▸ About this task:
Transcribe only part of the material below: the lines from the one containing "ATOM 37 N N" through the one containing "ATOM 43 N N . GLU", inclusive, exactly as written.

▸ Data:
+ + + +

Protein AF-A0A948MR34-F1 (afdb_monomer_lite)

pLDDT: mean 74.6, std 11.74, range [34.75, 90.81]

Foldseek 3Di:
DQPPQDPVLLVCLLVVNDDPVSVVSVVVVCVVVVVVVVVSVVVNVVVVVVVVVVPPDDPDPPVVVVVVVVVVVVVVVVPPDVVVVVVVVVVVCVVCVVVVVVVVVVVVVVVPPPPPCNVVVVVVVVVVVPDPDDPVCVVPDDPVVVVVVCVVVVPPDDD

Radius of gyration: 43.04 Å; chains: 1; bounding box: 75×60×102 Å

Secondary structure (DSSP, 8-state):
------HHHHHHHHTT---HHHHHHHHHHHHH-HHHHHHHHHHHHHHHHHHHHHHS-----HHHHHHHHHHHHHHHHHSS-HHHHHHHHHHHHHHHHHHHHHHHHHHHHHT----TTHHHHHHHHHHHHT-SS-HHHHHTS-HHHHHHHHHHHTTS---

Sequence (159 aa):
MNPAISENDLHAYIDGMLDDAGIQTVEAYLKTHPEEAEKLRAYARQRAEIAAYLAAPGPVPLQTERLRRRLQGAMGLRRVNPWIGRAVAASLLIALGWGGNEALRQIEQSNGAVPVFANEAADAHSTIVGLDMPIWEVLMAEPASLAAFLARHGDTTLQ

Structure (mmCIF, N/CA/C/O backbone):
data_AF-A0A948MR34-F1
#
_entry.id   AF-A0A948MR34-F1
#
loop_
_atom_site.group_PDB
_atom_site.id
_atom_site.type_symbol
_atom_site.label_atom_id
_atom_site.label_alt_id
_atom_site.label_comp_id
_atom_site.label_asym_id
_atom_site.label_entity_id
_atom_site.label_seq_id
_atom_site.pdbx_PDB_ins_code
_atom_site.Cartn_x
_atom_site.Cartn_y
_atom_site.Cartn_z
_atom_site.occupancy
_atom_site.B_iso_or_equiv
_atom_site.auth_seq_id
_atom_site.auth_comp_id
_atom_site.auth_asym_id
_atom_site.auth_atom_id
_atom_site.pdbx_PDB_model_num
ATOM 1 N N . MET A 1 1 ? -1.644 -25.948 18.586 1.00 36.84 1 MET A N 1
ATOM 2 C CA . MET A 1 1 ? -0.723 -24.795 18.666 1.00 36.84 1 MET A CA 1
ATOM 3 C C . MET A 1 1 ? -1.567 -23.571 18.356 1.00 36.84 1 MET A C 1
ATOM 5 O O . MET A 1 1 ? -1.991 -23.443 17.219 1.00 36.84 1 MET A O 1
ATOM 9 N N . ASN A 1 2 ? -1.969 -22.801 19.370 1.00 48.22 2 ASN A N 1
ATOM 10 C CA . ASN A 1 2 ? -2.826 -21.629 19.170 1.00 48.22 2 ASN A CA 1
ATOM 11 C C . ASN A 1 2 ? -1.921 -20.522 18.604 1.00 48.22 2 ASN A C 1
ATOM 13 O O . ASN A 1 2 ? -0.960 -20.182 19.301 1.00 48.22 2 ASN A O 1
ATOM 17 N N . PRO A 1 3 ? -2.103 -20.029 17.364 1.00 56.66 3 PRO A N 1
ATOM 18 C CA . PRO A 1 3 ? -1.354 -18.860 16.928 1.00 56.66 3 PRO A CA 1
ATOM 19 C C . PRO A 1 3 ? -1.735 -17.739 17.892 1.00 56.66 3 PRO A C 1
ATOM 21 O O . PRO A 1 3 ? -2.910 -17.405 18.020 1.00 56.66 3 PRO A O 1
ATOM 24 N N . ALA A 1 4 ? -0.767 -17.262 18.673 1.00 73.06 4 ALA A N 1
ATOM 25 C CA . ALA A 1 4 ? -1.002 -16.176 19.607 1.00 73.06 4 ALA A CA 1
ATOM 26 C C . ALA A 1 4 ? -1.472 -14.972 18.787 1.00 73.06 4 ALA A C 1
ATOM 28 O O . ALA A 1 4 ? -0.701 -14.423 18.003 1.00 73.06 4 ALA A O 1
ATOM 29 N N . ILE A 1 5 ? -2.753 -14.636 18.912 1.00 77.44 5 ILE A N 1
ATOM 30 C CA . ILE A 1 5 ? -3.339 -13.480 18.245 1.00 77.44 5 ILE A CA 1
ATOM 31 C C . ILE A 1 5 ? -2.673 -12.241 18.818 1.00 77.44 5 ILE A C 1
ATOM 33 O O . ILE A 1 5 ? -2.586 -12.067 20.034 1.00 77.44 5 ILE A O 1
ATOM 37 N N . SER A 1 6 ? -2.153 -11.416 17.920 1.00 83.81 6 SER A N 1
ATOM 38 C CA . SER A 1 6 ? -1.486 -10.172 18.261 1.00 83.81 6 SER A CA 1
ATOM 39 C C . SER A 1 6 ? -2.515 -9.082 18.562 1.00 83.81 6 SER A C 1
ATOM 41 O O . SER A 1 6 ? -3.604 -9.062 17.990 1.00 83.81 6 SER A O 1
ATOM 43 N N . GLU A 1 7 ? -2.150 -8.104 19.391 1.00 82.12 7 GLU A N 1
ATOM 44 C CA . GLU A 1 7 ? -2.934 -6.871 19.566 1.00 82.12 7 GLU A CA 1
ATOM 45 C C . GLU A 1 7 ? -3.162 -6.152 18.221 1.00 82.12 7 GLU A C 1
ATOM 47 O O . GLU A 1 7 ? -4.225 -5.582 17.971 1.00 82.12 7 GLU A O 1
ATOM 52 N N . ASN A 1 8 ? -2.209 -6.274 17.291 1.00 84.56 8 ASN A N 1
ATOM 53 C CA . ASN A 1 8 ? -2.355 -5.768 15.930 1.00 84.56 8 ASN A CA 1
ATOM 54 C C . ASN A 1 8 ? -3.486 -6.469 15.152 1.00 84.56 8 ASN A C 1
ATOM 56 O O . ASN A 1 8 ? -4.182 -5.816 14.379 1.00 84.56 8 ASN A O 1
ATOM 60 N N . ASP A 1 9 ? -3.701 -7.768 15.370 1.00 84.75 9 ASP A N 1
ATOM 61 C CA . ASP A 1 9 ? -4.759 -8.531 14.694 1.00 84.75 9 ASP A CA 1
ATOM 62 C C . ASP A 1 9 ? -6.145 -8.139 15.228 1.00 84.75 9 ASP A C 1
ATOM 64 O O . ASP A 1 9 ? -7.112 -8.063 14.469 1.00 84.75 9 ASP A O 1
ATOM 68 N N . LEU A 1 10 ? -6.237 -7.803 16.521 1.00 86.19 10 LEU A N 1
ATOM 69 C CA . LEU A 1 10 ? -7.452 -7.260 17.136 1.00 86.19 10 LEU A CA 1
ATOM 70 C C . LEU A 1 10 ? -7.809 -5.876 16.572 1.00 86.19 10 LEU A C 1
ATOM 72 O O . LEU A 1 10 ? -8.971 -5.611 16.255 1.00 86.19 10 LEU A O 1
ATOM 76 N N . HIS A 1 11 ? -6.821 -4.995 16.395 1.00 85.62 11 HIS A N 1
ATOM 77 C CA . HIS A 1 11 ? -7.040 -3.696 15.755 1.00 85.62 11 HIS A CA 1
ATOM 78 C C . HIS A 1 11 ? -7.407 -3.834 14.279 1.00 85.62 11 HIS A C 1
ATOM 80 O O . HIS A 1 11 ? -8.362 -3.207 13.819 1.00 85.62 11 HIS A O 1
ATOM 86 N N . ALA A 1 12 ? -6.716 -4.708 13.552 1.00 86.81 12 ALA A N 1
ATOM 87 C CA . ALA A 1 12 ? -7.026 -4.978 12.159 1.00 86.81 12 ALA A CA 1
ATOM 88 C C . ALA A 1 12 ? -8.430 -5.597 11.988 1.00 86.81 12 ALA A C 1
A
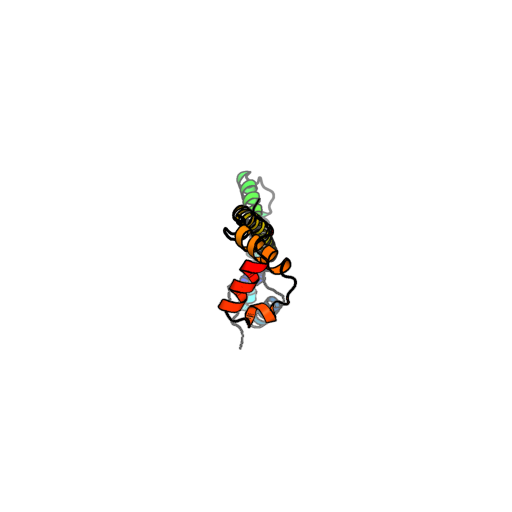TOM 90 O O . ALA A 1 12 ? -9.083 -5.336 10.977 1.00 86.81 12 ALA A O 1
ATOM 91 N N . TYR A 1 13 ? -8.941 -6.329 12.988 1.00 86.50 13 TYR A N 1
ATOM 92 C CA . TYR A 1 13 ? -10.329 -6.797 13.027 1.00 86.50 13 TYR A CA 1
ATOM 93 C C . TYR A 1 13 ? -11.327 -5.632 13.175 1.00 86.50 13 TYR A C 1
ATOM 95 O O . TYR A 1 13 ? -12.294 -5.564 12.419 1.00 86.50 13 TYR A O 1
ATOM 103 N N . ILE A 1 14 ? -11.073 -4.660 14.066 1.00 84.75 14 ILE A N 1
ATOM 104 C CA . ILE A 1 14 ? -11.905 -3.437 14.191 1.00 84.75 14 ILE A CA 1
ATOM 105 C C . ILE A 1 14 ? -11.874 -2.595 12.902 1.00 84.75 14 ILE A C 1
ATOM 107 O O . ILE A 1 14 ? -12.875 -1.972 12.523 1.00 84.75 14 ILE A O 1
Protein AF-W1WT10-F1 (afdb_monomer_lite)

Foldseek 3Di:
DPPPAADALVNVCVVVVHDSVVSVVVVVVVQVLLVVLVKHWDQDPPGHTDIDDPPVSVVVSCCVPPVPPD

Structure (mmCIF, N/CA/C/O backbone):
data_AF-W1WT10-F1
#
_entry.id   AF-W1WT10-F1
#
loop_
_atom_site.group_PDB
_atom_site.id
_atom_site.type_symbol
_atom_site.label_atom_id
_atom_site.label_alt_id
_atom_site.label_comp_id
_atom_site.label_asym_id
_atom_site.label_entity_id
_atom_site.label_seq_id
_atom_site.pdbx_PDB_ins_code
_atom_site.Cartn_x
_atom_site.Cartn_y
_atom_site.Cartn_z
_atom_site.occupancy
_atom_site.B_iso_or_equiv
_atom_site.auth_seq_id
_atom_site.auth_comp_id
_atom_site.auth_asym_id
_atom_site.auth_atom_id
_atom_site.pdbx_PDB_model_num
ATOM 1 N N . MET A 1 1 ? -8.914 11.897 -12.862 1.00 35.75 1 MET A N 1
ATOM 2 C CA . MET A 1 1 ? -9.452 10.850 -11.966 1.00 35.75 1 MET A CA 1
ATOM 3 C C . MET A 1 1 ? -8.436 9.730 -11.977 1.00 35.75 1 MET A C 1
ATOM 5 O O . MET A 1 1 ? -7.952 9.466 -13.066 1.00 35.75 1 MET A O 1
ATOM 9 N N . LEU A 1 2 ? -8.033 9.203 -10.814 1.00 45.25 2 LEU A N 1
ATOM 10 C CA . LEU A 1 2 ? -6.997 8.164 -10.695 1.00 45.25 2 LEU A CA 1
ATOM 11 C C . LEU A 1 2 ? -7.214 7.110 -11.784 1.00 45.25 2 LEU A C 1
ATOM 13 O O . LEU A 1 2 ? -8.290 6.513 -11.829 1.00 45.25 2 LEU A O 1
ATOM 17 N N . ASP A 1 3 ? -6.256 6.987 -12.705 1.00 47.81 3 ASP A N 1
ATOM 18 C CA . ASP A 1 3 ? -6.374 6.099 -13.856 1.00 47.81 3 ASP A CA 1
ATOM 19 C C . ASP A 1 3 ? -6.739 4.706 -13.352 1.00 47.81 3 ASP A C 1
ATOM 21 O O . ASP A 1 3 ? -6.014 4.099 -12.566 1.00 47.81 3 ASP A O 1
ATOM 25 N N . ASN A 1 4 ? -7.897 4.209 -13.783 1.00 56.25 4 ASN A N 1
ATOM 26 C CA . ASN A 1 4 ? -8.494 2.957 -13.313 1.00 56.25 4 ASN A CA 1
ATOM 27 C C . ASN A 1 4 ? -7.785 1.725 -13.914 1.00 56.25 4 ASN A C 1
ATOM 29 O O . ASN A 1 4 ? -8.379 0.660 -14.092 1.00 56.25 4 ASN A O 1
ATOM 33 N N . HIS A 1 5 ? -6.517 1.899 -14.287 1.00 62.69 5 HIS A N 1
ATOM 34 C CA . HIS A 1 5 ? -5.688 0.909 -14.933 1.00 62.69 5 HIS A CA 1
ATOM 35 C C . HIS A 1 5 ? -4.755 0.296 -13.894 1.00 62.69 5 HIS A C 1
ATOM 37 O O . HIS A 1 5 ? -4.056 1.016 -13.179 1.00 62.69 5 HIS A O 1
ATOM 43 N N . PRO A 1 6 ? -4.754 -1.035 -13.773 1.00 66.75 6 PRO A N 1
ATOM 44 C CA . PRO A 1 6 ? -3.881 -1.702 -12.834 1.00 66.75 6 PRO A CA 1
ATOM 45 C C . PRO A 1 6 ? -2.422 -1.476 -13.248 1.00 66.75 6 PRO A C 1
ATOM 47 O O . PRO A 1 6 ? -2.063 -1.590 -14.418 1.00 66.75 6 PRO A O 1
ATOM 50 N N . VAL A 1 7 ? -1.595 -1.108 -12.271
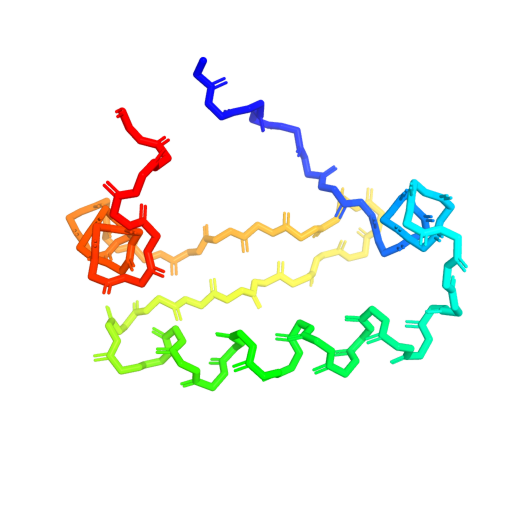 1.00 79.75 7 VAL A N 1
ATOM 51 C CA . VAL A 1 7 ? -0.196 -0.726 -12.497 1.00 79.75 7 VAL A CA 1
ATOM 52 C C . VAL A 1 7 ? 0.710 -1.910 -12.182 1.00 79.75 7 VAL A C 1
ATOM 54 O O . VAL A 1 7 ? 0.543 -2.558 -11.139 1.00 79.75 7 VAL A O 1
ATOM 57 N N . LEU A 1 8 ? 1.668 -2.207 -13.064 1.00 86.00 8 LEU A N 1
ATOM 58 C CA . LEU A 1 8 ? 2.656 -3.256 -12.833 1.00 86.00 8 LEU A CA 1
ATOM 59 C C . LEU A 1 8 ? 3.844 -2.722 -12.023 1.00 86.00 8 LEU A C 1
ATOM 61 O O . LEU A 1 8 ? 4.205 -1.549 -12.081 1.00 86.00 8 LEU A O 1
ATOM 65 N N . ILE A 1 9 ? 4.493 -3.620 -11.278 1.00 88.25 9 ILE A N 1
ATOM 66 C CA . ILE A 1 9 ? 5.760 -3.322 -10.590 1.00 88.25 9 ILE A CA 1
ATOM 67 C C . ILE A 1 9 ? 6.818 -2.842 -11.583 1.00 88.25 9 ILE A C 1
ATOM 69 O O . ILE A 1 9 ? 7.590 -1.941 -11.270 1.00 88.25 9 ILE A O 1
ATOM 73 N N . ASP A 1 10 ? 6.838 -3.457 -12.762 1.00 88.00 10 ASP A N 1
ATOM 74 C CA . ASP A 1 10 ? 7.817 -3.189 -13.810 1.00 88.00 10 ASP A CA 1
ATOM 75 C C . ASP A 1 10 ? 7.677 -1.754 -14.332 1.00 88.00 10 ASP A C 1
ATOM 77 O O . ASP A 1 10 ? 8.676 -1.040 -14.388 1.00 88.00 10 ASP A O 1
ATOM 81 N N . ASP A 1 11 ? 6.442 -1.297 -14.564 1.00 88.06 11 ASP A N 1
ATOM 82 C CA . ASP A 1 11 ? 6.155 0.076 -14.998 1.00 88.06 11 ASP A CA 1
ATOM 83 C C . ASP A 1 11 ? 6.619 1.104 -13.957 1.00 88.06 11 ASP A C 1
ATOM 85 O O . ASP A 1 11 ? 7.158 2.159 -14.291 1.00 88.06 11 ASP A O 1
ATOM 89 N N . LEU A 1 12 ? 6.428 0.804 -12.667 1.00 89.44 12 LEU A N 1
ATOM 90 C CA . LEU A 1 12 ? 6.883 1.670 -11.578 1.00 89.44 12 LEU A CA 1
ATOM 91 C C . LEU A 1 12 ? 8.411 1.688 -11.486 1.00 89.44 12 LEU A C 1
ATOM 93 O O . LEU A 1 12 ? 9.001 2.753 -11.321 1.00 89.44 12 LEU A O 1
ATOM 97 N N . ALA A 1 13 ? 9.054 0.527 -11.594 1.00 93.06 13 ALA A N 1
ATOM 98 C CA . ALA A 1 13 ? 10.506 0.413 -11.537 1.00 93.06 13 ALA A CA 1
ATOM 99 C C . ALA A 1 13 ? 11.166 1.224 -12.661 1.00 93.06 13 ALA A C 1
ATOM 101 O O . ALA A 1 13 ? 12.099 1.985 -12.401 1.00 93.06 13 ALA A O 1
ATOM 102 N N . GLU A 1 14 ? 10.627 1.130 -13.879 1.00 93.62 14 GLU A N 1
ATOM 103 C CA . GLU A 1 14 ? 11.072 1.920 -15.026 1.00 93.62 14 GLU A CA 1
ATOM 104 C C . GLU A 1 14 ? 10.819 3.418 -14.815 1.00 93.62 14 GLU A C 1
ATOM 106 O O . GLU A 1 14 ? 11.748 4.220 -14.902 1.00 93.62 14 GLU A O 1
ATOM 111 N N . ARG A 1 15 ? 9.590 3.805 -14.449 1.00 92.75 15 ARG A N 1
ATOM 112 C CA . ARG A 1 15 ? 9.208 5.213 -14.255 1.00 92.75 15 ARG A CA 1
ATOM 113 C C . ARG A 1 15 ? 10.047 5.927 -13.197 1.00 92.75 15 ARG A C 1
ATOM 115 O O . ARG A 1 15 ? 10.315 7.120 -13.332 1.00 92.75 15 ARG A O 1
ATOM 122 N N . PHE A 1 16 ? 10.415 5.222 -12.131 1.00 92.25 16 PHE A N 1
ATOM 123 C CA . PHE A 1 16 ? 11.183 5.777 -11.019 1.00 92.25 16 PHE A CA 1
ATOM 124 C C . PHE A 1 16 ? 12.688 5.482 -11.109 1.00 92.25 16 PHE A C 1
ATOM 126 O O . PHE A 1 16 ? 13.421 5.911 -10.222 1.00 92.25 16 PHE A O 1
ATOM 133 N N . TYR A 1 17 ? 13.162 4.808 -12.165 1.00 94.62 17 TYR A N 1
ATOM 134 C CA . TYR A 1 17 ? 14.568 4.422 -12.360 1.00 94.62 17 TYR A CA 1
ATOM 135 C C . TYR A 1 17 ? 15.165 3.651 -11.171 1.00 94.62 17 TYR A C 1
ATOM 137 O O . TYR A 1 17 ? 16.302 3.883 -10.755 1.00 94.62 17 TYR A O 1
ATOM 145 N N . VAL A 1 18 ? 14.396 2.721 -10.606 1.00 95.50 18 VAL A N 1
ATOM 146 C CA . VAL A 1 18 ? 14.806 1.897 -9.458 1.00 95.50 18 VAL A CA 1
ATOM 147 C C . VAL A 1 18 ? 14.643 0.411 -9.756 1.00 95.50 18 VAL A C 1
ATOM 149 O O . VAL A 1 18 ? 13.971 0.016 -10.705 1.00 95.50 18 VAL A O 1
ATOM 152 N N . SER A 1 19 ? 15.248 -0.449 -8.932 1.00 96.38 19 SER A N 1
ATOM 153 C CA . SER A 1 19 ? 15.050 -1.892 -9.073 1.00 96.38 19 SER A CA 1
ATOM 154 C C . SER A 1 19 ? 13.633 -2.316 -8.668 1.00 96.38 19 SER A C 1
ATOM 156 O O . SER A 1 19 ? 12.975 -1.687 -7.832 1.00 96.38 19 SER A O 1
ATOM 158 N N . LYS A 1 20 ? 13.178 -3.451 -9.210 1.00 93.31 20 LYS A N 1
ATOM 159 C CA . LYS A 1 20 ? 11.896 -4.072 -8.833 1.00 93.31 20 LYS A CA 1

+ + + +

▸ Solution to this problem:
ATOM 37 N N . SER A 1 6 ? -2.153 -11.416 17.920 1.00 83.81 6 SER A N 1
ATOM 38 C CA . SER A 1 6 ? -1.486 -10.172 18.261 1.00 83.81 6 SER A CA 1
ATOM 39 C C . SER A 1 6 ? -2.515 -9.082 18.562 1.00 83.81 6 SER A C 1
ATOM 41 O O . SER A 1 6 ? -3.604 -9.062 17.990 1.00 83.81 6 SER A O 1
ATOM 43 N N . GLU A 1 7 ? -2.150 -8.104 19.391 1.00 82.12 7 GLU A N 1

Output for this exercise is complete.